Doubt is a Cloaking Device Hiding the Future
There’s a crisis ahead. Avert your gaze, if you dare.
“The crisis takes a much longer time coming than you think, and then it happens much faster than you would have thought.”
This well-known quote by a respected economist, which I encountered only recently, forced me to stop and think about the implications. (I was gobsmacked, actually.)
Dornbusch was referring to some abstruse aspect of market capitalism. But it resonates on a deeper, humanistic level. It’s visceral, even.
A central tension in all our lives is our ability to discern trouble, or problems, headed our way coupled with our inability, or unwillingness, to fully prepare the way to avert said trouble.
For example, we worry that we’re not saving enough money for retirement, yet we don’t take concrete steps to address the projected shortfall until, say, we’re in our 60s or 70s and that far-off day is now a reality.
Or: We live in designated flood plains that are increasingly vulnerable to devastating floods. But instead of moving to higher ground or adding defensive infrastructure to the property, we carry on one day at a time. Then the “big one” arrives, and the house is destroyed.
There’s nothing stopping us from peering into our futures and making darn good guesses about what’s barreling toward us. The claxon has sounded; the raging fire approaches.
Yet we’re paralyzed. Or, perhaps, not paralyzed, but willingly succumb to a logic that tells us there’s nothing to be done right now, this instant. We’re aware that a “situation” is brewing, but we aren’t moved to set a plan in motion that would ensure our safety, or at least, our escape. Maybe later.
Even when it means going against our own best interest, we frequently lean into the opposite of a willing suspension of disbelief. Instead, we lean into a willing suspension of belief.
It’s so much easier to be fatalistic than prevention-oriented.
Why are we built this way? Didn’t our cave-dwelling ancestors need to anticipate a crisis lurking around every bush as a matter of self-preservation?
Or were they so focused on the urgent, short-term need to find food and shelter that thinking about the future was a luxury their brains could not afford?
Why do we, today, engage in so much magical thinking about how our lives ought to run, instead of how they actually run?
There is always a crisis on the horizon—personal, communal, and yes, political.
We are constantly finding ways to avoid acknowledging the crisis, or crises. Or maybe we do acknowledge it—yet still decline to act. Until we’re forced to do so.
If we accept a reality that poses a threat but don’t act upon it, then all we’re doing is philosophizing.

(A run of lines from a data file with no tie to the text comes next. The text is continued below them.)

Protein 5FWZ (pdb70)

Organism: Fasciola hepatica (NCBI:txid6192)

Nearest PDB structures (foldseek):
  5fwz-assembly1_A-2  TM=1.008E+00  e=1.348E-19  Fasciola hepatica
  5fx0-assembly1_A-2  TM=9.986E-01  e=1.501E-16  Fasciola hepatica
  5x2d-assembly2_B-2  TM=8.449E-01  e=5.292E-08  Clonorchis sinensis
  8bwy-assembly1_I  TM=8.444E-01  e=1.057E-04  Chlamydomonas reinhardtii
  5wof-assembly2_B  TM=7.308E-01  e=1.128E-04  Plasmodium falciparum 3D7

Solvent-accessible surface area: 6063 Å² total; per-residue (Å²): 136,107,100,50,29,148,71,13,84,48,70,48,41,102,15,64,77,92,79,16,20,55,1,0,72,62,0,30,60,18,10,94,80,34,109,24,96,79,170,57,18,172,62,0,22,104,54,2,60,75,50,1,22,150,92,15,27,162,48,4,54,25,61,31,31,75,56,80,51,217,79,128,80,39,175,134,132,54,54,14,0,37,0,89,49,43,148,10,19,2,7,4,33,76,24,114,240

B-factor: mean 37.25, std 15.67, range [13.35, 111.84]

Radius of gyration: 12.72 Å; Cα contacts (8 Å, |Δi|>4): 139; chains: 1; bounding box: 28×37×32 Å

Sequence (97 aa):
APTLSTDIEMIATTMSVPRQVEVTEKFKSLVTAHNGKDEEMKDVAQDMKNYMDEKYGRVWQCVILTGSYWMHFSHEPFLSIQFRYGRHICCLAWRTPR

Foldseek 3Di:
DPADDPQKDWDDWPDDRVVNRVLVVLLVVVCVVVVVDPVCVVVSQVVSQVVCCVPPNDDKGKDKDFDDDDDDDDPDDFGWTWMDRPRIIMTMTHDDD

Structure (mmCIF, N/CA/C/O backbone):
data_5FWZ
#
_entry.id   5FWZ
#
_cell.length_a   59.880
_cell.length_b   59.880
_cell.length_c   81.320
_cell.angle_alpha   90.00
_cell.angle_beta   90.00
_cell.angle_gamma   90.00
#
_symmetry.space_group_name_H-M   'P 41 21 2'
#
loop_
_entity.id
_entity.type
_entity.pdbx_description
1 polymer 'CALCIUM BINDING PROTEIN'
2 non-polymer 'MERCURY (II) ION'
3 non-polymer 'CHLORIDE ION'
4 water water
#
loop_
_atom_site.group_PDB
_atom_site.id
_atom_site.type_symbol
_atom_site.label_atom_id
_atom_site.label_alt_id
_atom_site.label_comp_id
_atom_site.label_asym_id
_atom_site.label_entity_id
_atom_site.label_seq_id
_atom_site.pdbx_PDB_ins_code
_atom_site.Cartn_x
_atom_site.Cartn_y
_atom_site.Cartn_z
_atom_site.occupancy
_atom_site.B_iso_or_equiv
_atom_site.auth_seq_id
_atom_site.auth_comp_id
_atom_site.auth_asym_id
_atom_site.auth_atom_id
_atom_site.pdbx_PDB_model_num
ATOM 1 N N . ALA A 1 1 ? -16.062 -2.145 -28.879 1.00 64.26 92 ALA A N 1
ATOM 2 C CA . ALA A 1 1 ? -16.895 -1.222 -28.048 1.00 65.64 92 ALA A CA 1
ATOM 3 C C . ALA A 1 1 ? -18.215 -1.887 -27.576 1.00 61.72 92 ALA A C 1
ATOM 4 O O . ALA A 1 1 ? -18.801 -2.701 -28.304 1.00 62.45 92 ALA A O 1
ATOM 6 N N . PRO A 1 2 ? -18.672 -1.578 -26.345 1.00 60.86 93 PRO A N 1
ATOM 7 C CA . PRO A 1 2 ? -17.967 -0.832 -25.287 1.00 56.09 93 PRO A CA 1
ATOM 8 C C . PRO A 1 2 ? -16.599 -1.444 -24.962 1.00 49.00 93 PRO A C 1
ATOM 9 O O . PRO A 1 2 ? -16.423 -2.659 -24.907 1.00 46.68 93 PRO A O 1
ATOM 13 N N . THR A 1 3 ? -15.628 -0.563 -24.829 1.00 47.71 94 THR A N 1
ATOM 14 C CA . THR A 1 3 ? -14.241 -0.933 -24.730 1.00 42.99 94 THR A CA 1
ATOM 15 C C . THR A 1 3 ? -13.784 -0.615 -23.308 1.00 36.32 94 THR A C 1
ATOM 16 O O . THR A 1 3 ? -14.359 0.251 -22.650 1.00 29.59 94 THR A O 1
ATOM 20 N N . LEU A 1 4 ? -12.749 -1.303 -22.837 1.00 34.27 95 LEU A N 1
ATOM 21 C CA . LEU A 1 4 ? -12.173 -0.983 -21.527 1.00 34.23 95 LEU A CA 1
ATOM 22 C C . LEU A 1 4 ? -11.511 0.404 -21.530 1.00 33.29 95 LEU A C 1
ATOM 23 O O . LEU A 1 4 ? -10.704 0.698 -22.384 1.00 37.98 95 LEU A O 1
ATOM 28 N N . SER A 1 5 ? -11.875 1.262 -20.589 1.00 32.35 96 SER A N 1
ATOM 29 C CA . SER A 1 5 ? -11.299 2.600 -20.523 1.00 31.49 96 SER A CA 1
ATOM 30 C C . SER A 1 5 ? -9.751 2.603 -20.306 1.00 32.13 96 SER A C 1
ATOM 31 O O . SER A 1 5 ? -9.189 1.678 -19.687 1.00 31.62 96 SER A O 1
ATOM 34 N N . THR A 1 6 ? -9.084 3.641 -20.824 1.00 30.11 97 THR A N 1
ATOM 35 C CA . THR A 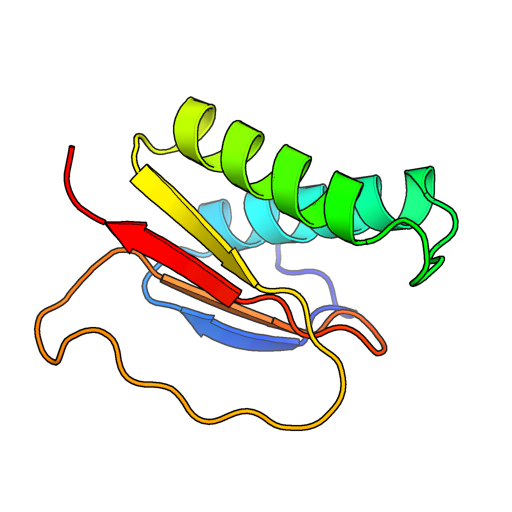1 6 ? -7.611 3.726 -20.841 1.00 30.24 97 THR A CA 1
ATOM 36 C C . THR A 1 6 ? -7.030 3.958 -19.464 1.00 31.12 97 THR A C 1
ATOM 37 O O . THR A 1 6 ? -5.857 3.656 -19.231 1.00 29.19 97 THR A O 1
ATOM 41 N N . ASP A 1 7 ? -7.830 4.519 -18.558 1.00 31.56 98 ASP A N 1
ATOM 42 C CA . ASP A 1 7 ? -7.365 4.728 -17.182 1.00 32.84 98 ASP A CA 1
ATOM 43 C C . ASP A 1 7 ? -7.609 3.552 -16.229 1.00 30.63 98 ASP A C 1
ATOM 44 O O . ASP A 1 7 ? -7.385 3.697 -15.043 1.00 32.04 98 ASP A O 1
ATOM 49 N N . ILE A 1 8 ? -8.052 2.402 -16.739 1.00 29.19 99 ILE A N 1
ATOM 50 C CA . ILE A 1 8 ? -8.086 1.154 -15.966 1.00 27.71 99 ILE A CA 1
ATOM 51 C C . ILE A 1 8 ? -6.962 0.246 -16.434 1.00 27.44 99 ILE A C 1
ATOM 52 O O . ILE A 1 8 ? -6.749 0.075 -17.634 1.00 26.97 99 ILE A O 1
ATOM 57 N N . GLU A 1 9 ? -6.253 -0.336 -15.486 1.00 27.76 100 GLU A N 1
ATOM 58 C CA . GLU A 1 9 ? -5.315 -1.400 -15.763 1.00 28.81 100 GLU A CA 1
ATOM 59 C C . GLU A 1 9 ? -6.002 -2.678 -15.290 1.00 25.88 100 GLU A C 1
ATOM 60 O O . GLU A 1 9 ? -6.174 -2.875 -14.100 1.00 24.07 100 GLU A O 1
ATOM 66 N N . MET A 1 10 ? -6.410 -3.529 -16.213 1.00 24.90 101 MET A N 1
ATOM 67 C CA . MET A 1 10 ? -6.846 -4.875 -15.857 1.00 27.67 101 MET A CA 1
ATOM 68 C C . MET A 1 10 ? -5.629 -5.713 -15.430 1.00 28.33 101 MET A C 1
ATOM 69 O O . MET A 1 10 ? -4.639 -5.791 -16.137 1.00 30.75 101 MET A O 1
ATOM 74 N N . ILE A 1 11 ? -5.692 -6.279 -14.238 1.00 27.27 102 ILE A N 1
ATOM 75 C CA . ILE A 1 11 ? -4.620 -7.102 -13.717 1.00 26.55 102 ILE A CA 1
ATOM 76 C C . ILE A 1 11 ? -4.938 -8.574 -13.926 1.00 27.40 102 ILE A C 1
ATOM 77 O O . ILE A 1 11 ? -4.059 -9.316 -14.330 1.00 31.03 102 ILE A O 1
ATOM 82 N N . ALA A 1 12 ? -6.165 -8.998 -13.630 1.00 25.87 103 ALA A N 1
ATOM 83 C CA . ALA A 1 12 ? -6.584 -10.378 -13.899 1.00 25.16 103 ALA A CA 1
ATOM 84 C C . ALA A 1 12 ? -8.081 -10.512 -13.706 1.00 25.19 103 ALA A C 1
ATOM 85 O O . ALA A 1 12 ? -8.653 -9.947 -12.760 1.00 26.36 103 ALA A O 1
ATOM 87 N N . THR A 1 13 ? -8.711 -11.255 -14.598 1.00 23.22 104 THR A N 1
ATOM 88 C CA . THR A 1 13 ? -10.140 -11.464 -14.529 1.00 25.42 104 THR A CA 1
ATOM 89 C C . THR A 1 13 ? -10.531 -12.709 -15.331 1.00 26.75 104 THR A C 1
ATOM 90 O O . THR A 1 13 ? -9.938 -12.997 -16.375 1.00 24.69 104 THR A O 1
ATOM 94 N N . THR A 1 14 ? -11.521 -13.435 -14.809 1.00 27.20 105 THR A N 1
ATOM 95 C CA . THR A 1 14 ? -12.188 -14.494 -15.557 1.00 28.89 105 THR A CA 1
ATOM 96 C C . THR A 1 14 ? -13.538 -14.037 -16.135 1.00 31.25 105 THR A C 1
ATOM 97 O O . THR A 1 14 ? -14.320 -14.863 -16.607 1.00 34.14 105 THR A O 1
ATOM 101 N N . MET A 1 15 ? -13.809 -12.732 -16.116 1.00 32.00 106 MET A N 1
ATOM 102 C CA . MET A 1 15 ? -15.046 -12.169 -16.666 1.00 31.49 106 MET A CA 1
ATOM 103 C C . MET A 1 15 ? -14.830 -11.586 -18.081 1.00 29.89 106 MET A C 1
ATOM 104 O O . MET A 1 15 ? -13.742 -11.145 -18.435 1.00 29.72 106 MET A O 1
ATOM 109 N N . SER A 1 16 ? -15.888 -11.551 -18.881 1.00 29.39 107 SER A N 1
ATOM 110 C CA . SER A 1 16 ? -15.797 -11.009 -20.220 1.00 28.11 107 SER A CA 1
ATOM 111 C C . SER A 1 16 ? -15.617 -9.479 -20.205 1.00 27.32 107 SER A C 1
ATOM 112 O O . SER A 1 16 ? -15.848 -8.813 -19.191 1.00 26.06 107 SER A O 1
ATOM 115 N N . VAL A 1 17 ? -15.267 -8.956 -21.368 1.00 26.59 108 VAL A N 1
ATOM 116 C CA . VAL A 1 17 ? -15.080 -7.521 -21.597 1.00 29.11 108 VAL A CA 1
ATOM 117 C C . VAL A 1 17 ? -16.360 -6.679 -21.307 1.00 28.90 108 VAL A C 1
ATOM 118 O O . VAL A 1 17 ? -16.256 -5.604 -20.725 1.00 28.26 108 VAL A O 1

Doubt is a shadowy companion through all of this. Doubt is a kind of cloaking device that helps us cope comfortably today in order to postpone tomorrow.
I doubt it will come to that… we say, as a way of mitigating a painful, perhaps unthinkable, future.
In this context, doubt is a survival mechanism. For if we truly could see the coming crisis and felt compelled to take frantic, frequent actions to head it off early, we’d all be psychological wrecks.
Doubt offers the luxury of questioning the future—thereby envisioning alternative outcomes and endings.
The fire is raging…the land is flooding… the fascists are rising…but I doubt that I’ll be directly affected.
But this is a terrible double-edged sword. For the more we blunt our senses to the coming crisis—whatever it may be—the more danger we are in.
I’m trying to look the future in the eye. It’s terrifying. It’s also a choice—and one that we all might want to make, sooner rather than later, for our own sakes as well as our species.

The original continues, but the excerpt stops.